Back Yard: (Property goes about 6 feet past the Kwanzan Cherry)






View from the deck. you can see the slice lines.


----------



## Lust4Lawn (Aug 4, 2020)

Well, it looks like the slit seeder that dropped seed at a higher rate on the right side has really bit me.


----------



## Lust4Lawn (Aug 4, 2020)

This area shows the most effect from the crappy slit seeder. This area had pretty heavy moss which is the lighter green area. The thing is that the seeder was able to rip thorugh it and get seed going.

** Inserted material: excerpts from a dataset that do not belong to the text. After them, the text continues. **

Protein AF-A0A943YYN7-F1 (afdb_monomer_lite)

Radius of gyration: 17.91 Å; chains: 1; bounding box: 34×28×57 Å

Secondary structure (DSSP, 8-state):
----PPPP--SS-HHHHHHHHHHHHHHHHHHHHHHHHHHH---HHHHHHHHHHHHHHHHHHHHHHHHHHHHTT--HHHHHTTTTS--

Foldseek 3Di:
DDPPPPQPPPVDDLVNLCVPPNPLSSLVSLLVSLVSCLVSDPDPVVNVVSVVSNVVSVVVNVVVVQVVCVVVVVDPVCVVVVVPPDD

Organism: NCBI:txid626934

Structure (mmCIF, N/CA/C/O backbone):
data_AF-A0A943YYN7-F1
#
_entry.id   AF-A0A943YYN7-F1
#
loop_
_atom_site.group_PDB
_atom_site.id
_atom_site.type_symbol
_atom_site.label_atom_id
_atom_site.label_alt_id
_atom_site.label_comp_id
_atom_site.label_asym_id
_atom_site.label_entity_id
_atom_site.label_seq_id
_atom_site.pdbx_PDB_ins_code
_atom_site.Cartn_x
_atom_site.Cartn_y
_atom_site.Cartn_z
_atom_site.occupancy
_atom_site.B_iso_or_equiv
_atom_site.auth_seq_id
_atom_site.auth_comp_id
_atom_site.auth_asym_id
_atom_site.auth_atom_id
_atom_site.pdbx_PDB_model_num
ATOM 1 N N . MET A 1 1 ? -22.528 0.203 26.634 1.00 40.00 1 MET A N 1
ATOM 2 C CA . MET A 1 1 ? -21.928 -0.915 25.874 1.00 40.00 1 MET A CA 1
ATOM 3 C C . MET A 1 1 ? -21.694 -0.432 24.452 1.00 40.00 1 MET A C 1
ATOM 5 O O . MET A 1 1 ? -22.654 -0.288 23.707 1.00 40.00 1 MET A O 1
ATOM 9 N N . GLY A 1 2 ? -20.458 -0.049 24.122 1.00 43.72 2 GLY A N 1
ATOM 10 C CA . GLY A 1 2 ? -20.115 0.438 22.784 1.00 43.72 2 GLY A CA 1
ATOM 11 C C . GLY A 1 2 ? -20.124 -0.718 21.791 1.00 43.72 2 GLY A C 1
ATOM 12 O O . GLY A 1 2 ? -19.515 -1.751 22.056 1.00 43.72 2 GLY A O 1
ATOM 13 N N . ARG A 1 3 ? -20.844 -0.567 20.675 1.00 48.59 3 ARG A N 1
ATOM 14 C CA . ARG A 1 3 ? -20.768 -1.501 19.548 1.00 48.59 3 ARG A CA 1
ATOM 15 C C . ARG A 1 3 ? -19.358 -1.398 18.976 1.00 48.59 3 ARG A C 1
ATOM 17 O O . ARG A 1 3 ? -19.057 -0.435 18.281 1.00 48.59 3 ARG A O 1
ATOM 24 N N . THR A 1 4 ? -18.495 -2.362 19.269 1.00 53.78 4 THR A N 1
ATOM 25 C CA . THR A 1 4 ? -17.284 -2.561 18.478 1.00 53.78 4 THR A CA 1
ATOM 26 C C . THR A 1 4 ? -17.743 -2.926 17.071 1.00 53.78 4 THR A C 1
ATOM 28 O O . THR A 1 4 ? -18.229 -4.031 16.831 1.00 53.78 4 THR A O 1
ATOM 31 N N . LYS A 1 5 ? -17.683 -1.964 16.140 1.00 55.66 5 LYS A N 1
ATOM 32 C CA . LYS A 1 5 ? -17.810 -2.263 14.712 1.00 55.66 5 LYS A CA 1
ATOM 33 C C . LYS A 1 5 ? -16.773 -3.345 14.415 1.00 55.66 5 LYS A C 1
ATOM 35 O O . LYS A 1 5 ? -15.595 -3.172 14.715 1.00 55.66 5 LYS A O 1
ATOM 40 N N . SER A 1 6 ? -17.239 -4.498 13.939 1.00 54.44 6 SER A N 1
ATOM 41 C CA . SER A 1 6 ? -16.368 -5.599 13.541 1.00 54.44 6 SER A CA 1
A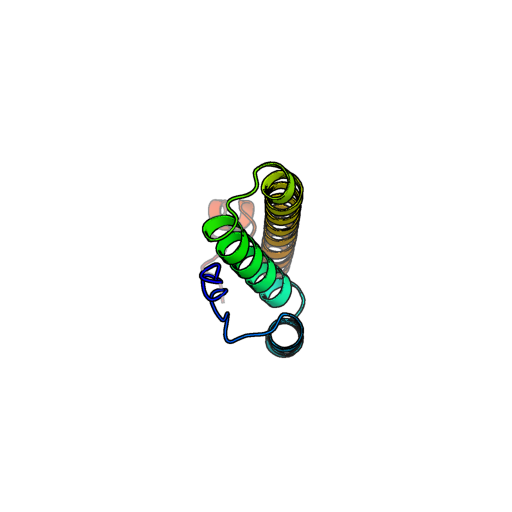TOM 42 C C . SER A 1 6 ? -15.353 -5.053 12.546 1.00 54.44 6 SER A C 1
ATOM 44 O O . SER A 1 6 ? -15.752 -4.585 11.483 1.00 54.44 6 SER A O 1
ATOM 46 N N . ILE A 1 7 ? -14.063 -5.114 12.881 1.00 56.72 7 ILE A N 1
ATOM 47 C CA . ILE A 1 7 ? -12.994 -4.851 11.915 1.00 56.72 7 ILE A CA 1
ATOM 48 C C . ILE A 1 7 ? -13.231 -5.814 10.749 1.00 56.72 7 ILE A C 1
ATOM 50 O O . ILE A 1 7 ? -13.471 -7.008 10.979 1.00 56.72 7 ILE A O 1
ATOM 54 N N . ALA A 1 8 ? -13.248 -5.298 9.519 1.00 52.94 8 ALA A N 1
ATOM 55 C CA . ALA A 1 8 ? -13.370 -6.135 8.338 1.00 52.94 8 ALA A CA 1
ATOM 56 C C . ALA A 1 8 ? -12.253 -7.187 8.390 1.00 52.94 8 ALA A C 1
ATOM 58 O O . ALA A 1 8 ? -11.068 -6.871 8.494 1.00 52.94 8 ALA A O 1
ATOM 59 N N . LYS A 1 9 ? -12.634 -8.467 8.437 1.00 57.81 9 LYS A N 1
ATOM 60 C CA . LYS A 1 9 ? -11.663 -9.556 8.396 1.00 57.81 9 LYS A CA 1
ATOM 61 C C . LYS A 1 9 ? -11.158 -9.646 6.963 1.00 57.81 9 LYS A C 1
ATOM 63 O O . LYS A 1 9 ? -11.709 -10.410 6.175 1.00 57.81 9 LYS A O 1
ATOM 68 N N . THR A 1 10 ? -10.084 -8.933 6.638 1.00 57.28 10 THR A N 1
ATOM 69 C CA . THR A 1 10 ? -9.216 -9.361 5.540 1.00 57.28 10 THR A CA 1
ATOM 70 C C . THR A 1 10 ? -8.786 -10.792 5.851 1.00 57.28 10 THR A C 1
ATOM 72 O O . THR A 1 10 ? -8.011 -11.028 6.780 1.00 57.28 10 THR A O 1
ATOM 75 N N . SER A 1 11 ? -9.328 -11.760 5.109 1.00 66.25 11 SER A N 1
ATOM 76 C CA . SER A 1 11 ? -9.076 -13.194 5.310 1.00 66.25 11 SER A CA 1
ATOM 77 C C . SER A 1 11 ? -7.598 -13.560 5.140 1.00 66.25 11 SER A C 1
ATOM 79 O O . SER A 1 11 ? -7.154 -14.589 5.642 1.00 66.25 11 SER A O 1
ATOM 81 N N . THR A 1 12 ? -6.821 -12.699 4.480 1.00 79.12 12 THR A N 1
ATOM 82 C CA . THR A 1 12 ? -5.392 -12.883 4.228 1.00 79.12 12 THR A CA 1
ATOM 83 C C . THR A 1 12 ? -4.546 -12.013 5.165 1.00 79.12 12 THR A C 1
ATOM 85 O O . THR A 1 12 ? -4.705 -10.788 5.246 1.00 79.12 12 THR A O 1
ATOM 88 N N . SER A 1 13 ? -3.625 -12.643 5.897 1.00 89.69 13 SER A N 1
ATOM 89 C CA . SER A 1 13 ? -2.608 -11.941 6.686 1.00 89.69 13 SER A CA 1
ATOM 90 C C . SER A 1 13 ? -1.503 -11.389 5.776 1.00 89.69 13 SER A C 1
ATOM 92 O O . SER A 1 13 ? -1.305 -11.881 4.667 1.00 89.69 13 SER A O 1
ATOM 94 N N . ILE A 1 14 ? -0.763 -10.376 6.241 1.00 92.88 14 ILE A N 1
ATOM 95 C CA . ILE A 1 14 ? 0.393 -9.846 5.492 1.00 92.88 14 ILE A CA 1
ATOM 96 C C . ILE A 1 14 ? 1.460 -10.939 5.322 1.00 92.88 14 ILE A C 1
ATOM 98 O O . ILE A 1 14 ? 2.020 -11.074 4.243 1.00 92.88 14 ILE A O 1
ATOM 102 N N . ALA A 1 15 ? 1.675 -11.770 6.349 1.00 94.25 15 ALA A N 1
ATOM 103 C CA . ALA A 1 15 ? 2.598 -12.903 6.280 1.00 94.25 15 ALA A CA 1
ATOM 104 C C . ALA A 1 15 ? 2.200 -13.918 5.193 1.00 94.25 15 ALA A C 1
ATOM 106 O O . ALA A 1 15 ? 3.032 -14.303 4.382 1.00 94.25 15 ALA A O 1
ATOM 107 N N . ALA A 1 16 ? 0.916 -14.281 5.107 1.00 93.81 16 ALA A N 1
ATOM 108 C CA . ALA A 1 16 ? 0.438 -15.190 4.064 1.00 93.81 16 ALA A CA 1
ATOM 109 C C . ALA A 1 16 ? 0.543 -14.571 2.658 1.00 93.81 16 ALA A C 1
ATOM 111 O O . ALA A 1 16 ? 0.838 -15.267 1.689 1.00 93.81 16 ALA A O 1
ATOM 112 N N . ALA A 1 17 ? 0.312 -13.260 2.534 1.00 94.50 17 ALA A N 1
ATOM 113 C CA . ALA A 1 17 ? 0.506 -12.540 1.277 1.00 94.50 17 ALA A CA 1
ATOM 114 C C . ALA A 1 17 ? 1.985 -12.529 0.853 1.00 94.50 17 ALA A C 1
ATOM 116 O O . ALA A 1 17 ? 2.282 -12.775 -0.315 1.00 94.50 17 ALA A O 1
ATOM 117 N N . TRP A 1 18 ? 2.898 -12.335 1.809 1.00 96.50 18 TRP A N 1
ATOM 118 C CA . TRP A 1 18 ? 4.340 -12.414 1.585 1.00 96.50 18 TRP A CA 1
ATOM 119 C C . TRP A 1 18 ? 4.774 -13.801 1.106 1.00 96.50 18 TRP A C 1
ATOM 121 O O . TRP A 1 18 ? 5.469 -13.916 0.103 1.00 96.50 18 TRP A O 1
ATOM 131 N N . GLU A 1 19 ? 4.340 -14.864 1.783 1.00 95.81 19 GLU A N 1
ATOM 132 C CA . GLU A 1 19 ? 4.684 -16.239 1.399 1.00 95.81 19 GLU A CA 1
ATOM 133 C C . GLU A 1 19 ? 4.194 -16.594 -0.010 1.00 95.81 19 GLU A C 1
ATOM 135 O O . GLU A 1 19 ? 4.875 -17.309 -0.741 1.00 95.81 19 GLU A O 1
ATOM 140 N N . LYS A 1 20 ? 3.020 -16.089 -0.404 1.00 93.12 20 LYS A N 1
ATOM 141 C CA . LYS A 1 20 ? 2.400 -16.412 -1.693 1.00 93.12 20 LYS A CA 1
ATOM 142 C C . LYS A 1 20 ? 2.949 -15.591 -2.861 1.00 93.12 20 LYS A C 1
ATOM 144 O O . LYS A 1 20 ? 3.085 -16.126 -3.957 1.00 93.12 20 LYS A O 1
ATOM 149 N N . GLY A 1 21 ? 3.160 -14.293 -2.661 1.00 91.81 21 GLY A N 1
ATOM 150 C CA . GLY A 1 21 ? 3.413 -13.335 -3.746 1.00 91.81 21 GLY A CA 1
ATOM 151 C C . GLY A 1 21 ? 4.518 -12.330 -3.443 1.00 91.81 21 GLY A C 1
ATOM 152 O O . GLY A 1 21 ? 4.610 -11.303 -4.112 1.00 91.81 21 GLY A O 1
ATOM 153 N N . GLY A 1 22 ? 5.333 -12.602 -2.423 1.00 95.12 22 GLY A N 1
ATOM 154 C CA . GLY A 1 22 ? 6.460 -11.766 -2.040 1.00 95.12 22 GLY A CA 1
ATOM 155 C C . GLY A 1 22 ? 6.050 -10.356 -1.624 1.00 95.12 22 GLY A C 1
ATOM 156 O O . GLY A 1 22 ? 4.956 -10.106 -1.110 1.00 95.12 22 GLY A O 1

I've got to deal with this moss later.


I've run a manual reel mower a few times to keep the orignial grass low enough to give the overseed grass a fighting chance.


----------



## Lust4Lawn (Aug 4, 2020)

I have not done anything yet with the moss but this is filling in nicely otherwise. I spoonfed .2/lbs of N per 1000 via AMS spray on 10/2 and went on vacation for nine days. I mowed to 2.5" upon return and got 2 days of rain with totals of aobut 1.5-2". Here are photos from this morning showing the progress.


----------



## Lust4Lawn (Aug 4, 2020)

On Monday I got my spoonfeeding of .2 lbs of N via AMS spray and K4L Extreme Blend at ~2 tsp per 1000 ib 10/19. Watered it in shortly afterwards and cut the lawn that evening to 2.5" HOC. Now it's Thursday and it probably could use another trim.


----------



## Bri831 (Apr 5, 2020)

I love the mix you used. Is levitts still in business?


----------



## Lust4Lawn (Aug 4, 2020)

@Bri831 Yes, they are open. I know their mobile website was down for a while but I was just there about a week ago.

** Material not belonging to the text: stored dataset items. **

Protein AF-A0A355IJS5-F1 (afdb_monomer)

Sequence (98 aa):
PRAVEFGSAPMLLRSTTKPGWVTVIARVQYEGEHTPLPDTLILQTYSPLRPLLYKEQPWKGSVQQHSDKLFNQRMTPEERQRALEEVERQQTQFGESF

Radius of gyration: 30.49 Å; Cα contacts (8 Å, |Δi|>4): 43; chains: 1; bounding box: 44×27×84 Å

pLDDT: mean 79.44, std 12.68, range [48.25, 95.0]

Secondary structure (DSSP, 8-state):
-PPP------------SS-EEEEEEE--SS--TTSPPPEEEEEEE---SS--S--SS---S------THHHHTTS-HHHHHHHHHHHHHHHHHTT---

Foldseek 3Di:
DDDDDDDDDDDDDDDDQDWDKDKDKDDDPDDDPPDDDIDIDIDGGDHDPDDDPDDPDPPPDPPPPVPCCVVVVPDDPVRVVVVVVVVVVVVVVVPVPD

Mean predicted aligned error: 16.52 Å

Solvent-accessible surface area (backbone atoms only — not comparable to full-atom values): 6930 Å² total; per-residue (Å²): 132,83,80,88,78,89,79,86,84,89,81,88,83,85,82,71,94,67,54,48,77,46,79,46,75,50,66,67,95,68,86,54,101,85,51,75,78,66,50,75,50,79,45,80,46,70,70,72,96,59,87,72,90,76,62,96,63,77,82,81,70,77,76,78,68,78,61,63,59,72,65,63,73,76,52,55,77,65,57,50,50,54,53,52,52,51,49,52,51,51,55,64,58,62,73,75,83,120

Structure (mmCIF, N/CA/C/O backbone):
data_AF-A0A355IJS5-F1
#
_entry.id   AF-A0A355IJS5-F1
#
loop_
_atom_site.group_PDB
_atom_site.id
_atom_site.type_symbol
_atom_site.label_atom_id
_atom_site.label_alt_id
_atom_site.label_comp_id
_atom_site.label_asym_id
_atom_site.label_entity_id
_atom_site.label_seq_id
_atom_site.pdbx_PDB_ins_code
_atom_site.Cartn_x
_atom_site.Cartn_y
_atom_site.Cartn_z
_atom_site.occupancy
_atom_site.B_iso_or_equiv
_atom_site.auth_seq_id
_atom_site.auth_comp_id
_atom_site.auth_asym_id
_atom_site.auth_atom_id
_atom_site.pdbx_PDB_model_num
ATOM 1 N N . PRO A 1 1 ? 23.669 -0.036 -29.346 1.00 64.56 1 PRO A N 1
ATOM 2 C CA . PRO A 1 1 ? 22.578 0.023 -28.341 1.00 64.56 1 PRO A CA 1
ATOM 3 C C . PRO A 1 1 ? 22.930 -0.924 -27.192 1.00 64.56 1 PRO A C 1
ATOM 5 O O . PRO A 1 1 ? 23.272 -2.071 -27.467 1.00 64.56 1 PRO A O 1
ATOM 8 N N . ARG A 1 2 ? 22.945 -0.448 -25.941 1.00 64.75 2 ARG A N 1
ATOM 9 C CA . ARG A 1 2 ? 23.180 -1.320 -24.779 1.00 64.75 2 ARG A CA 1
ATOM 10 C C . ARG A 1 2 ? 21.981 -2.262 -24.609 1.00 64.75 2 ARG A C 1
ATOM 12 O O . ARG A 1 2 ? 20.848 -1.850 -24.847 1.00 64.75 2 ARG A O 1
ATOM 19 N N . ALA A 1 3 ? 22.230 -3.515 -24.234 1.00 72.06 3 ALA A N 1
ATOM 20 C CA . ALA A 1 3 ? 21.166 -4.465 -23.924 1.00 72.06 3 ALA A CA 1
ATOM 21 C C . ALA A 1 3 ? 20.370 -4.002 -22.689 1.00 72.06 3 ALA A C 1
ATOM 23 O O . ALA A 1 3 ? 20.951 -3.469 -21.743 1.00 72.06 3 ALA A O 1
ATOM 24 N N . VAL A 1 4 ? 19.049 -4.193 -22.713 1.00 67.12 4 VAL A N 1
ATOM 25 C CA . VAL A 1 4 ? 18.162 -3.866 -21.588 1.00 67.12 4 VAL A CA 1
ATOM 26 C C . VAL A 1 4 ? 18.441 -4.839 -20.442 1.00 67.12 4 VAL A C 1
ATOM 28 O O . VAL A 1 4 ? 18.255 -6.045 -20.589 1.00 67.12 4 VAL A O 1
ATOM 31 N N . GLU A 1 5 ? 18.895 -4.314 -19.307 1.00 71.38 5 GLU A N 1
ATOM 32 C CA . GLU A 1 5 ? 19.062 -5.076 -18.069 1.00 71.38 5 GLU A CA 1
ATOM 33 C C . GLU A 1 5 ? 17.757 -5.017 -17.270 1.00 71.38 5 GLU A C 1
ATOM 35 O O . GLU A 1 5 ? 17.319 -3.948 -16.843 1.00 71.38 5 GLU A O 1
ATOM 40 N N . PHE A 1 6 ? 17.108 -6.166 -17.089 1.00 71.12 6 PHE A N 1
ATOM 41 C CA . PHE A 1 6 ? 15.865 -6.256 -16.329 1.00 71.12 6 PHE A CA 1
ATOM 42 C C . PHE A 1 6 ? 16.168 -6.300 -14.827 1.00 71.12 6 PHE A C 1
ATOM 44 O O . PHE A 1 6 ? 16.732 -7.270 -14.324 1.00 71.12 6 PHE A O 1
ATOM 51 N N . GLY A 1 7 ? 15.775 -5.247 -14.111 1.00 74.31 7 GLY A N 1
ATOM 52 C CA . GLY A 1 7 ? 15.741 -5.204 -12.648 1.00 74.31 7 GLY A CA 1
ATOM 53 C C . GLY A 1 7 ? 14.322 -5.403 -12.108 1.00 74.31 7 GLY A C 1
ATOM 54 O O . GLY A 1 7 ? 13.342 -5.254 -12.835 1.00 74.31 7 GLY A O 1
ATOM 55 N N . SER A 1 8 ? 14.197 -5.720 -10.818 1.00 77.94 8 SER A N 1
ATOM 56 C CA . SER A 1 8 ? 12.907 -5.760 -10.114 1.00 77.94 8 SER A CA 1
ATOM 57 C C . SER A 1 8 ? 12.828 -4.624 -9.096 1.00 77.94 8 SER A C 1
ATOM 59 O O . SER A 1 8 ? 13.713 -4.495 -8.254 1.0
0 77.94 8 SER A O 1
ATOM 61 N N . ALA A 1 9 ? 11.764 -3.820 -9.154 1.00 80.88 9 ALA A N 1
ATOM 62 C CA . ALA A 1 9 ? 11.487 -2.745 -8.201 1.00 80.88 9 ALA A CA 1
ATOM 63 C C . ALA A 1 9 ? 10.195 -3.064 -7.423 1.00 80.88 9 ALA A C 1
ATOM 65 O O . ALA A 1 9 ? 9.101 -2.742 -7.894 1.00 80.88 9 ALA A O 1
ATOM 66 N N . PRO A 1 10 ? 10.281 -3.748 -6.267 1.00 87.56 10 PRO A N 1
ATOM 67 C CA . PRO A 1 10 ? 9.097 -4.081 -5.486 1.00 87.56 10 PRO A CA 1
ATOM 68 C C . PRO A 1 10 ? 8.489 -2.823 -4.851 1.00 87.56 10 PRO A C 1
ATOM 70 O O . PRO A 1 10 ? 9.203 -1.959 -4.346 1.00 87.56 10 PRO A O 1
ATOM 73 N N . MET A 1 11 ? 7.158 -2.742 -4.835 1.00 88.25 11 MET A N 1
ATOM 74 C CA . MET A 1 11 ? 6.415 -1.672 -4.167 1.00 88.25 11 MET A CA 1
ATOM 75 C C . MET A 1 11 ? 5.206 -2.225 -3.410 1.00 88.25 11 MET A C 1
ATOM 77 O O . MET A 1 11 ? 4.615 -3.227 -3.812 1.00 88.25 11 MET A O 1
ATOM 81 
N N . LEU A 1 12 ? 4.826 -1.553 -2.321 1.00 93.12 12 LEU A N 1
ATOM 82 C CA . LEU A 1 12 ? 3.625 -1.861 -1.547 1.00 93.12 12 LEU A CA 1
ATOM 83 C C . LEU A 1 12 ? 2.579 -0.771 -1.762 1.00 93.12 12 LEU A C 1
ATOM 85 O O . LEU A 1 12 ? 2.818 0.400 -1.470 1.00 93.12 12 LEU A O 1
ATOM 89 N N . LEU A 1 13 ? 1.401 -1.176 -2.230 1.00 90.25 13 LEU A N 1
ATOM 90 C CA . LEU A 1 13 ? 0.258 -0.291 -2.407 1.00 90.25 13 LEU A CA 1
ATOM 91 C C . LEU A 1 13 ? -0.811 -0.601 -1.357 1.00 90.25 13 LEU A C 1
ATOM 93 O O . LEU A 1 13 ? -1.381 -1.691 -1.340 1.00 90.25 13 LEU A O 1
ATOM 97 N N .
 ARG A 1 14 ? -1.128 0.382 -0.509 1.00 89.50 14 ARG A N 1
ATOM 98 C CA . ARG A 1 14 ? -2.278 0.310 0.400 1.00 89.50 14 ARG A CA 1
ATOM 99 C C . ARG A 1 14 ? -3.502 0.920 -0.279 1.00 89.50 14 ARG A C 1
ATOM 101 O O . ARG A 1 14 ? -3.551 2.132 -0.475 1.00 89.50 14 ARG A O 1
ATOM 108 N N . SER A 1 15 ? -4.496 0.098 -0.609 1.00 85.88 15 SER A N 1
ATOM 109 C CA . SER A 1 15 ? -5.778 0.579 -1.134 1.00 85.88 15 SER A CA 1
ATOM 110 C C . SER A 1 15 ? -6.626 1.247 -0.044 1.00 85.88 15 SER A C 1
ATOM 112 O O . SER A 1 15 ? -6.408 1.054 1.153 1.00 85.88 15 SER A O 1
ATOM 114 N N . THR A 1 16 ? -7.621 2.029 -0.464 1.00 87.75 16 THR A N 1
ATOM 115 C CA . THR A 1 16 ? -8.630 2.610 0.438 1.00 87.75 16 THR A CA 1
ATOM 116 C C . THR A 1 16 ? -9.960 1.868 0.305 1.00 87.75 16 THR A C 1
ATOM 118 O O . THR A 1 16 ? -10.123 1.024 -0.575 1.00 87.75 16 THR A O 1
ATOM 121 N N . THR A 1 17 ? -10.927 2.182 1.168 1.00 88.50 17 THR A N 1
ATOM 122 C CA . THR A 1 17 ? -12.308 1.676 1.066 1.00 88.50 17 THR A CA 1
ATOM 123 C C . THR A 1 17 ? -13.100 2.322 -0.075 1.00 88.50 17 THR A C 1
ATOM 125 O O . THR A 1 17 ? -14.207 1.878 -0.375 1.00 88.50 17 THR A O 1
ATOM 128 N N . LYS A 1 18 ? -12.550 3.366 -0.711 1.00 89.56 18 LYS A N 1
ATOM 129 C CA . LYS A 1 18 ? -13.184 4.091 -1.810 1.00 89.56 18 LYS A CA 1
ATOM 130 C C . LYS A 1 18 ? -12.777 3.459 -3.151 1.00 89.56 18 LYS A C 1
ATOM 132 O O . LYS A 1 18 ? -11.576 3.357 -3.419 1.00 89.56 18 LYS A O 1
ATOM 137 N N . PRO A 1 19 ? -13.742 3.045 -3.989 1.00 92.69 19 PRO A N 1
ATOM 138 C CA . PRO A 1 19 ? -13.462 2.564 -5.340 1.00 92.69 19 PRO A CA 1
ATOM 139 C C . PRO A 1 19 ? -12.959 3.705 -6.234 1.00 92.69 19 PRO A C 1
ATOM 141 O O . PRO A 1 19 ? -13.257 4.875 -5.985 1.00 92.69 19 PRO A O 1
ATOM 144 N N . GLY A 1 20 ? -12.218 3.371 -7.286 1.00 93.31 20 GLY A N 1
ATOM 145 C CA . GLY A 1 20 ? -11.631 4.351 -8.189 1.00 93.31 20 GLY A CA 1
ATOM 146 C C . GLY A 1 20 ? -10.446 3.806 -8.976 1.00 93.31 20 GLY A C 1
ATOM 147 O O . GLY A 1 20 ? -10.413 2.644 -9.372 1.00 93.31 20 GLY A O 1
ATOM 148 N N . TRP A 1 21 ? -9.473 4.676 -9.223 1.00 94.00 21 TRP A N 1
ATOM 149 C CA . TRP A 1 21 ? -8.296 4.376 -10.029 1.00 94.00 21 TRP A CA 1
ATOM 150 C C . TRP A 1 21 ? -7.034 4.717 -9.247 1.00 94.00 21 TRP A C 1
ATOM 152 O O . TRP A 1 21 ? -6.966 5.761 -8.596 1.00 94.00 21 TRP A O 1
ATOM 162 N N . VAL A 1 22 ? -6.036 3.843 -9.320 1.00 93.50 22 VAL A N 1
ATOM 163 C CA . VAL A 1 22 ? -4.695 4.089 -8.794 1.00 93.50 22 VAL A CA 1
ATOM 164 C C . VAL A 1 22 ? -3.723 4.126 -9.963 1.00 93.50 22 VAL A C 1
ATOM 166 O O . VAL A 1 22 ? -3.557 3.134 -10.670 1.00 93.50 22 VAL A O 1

I spread 2lbs/1K of SOP on this area on 4/3.


----------



## Lust4Lawn (Aug 4, 2020)

Here is where I am at in the backyard:


I picked up a SunJoe Scarifier last week and last night gave it a proper break-in. I grabbed 100 feet of 12ga power cords from my garage, dropped the setting to -5mm and -10mm depending on conditions and ran over about 80% of the backyard. I ran perpendicular to the path that I took last time due to the heavy banding from the defective slit seeder I rented last fall. The little machine works quite well and sounds like a vacuum cleaner.

Then I pulled out the Honda rotary and bagged all of the junk that it pulled out. I measured out about 10 lbs of seed and broadcast spread them over the yard. Today we are getting about 1" of rain so I'm hoping for some good soaking of the seed and soil contact.

I wanted to spray Tenacity last night but couldn't put any more time in. I'm going to try to get up early in the morning and spray Tenacity at 4oz/acre. Should I use surfactant to help with any existing weeds?


----------



## Lust4Lawn (Aug 4, 2020)

I sprayed Tenacity at 4oz/acre rate without NIS at lunchtime. Technically I am just under 2 days after seed down.

Here is what the grooves look like in the area that is heavy with moss after the SunJoe scarifier passed at the lowest -10mm setting.


----------



## Lust4Lawn (Aug 4, 2020)

5/3 2 lbs of SOP/1K & .2 N/1K via AMS granular before 1/2" of rain in the next 48 hours.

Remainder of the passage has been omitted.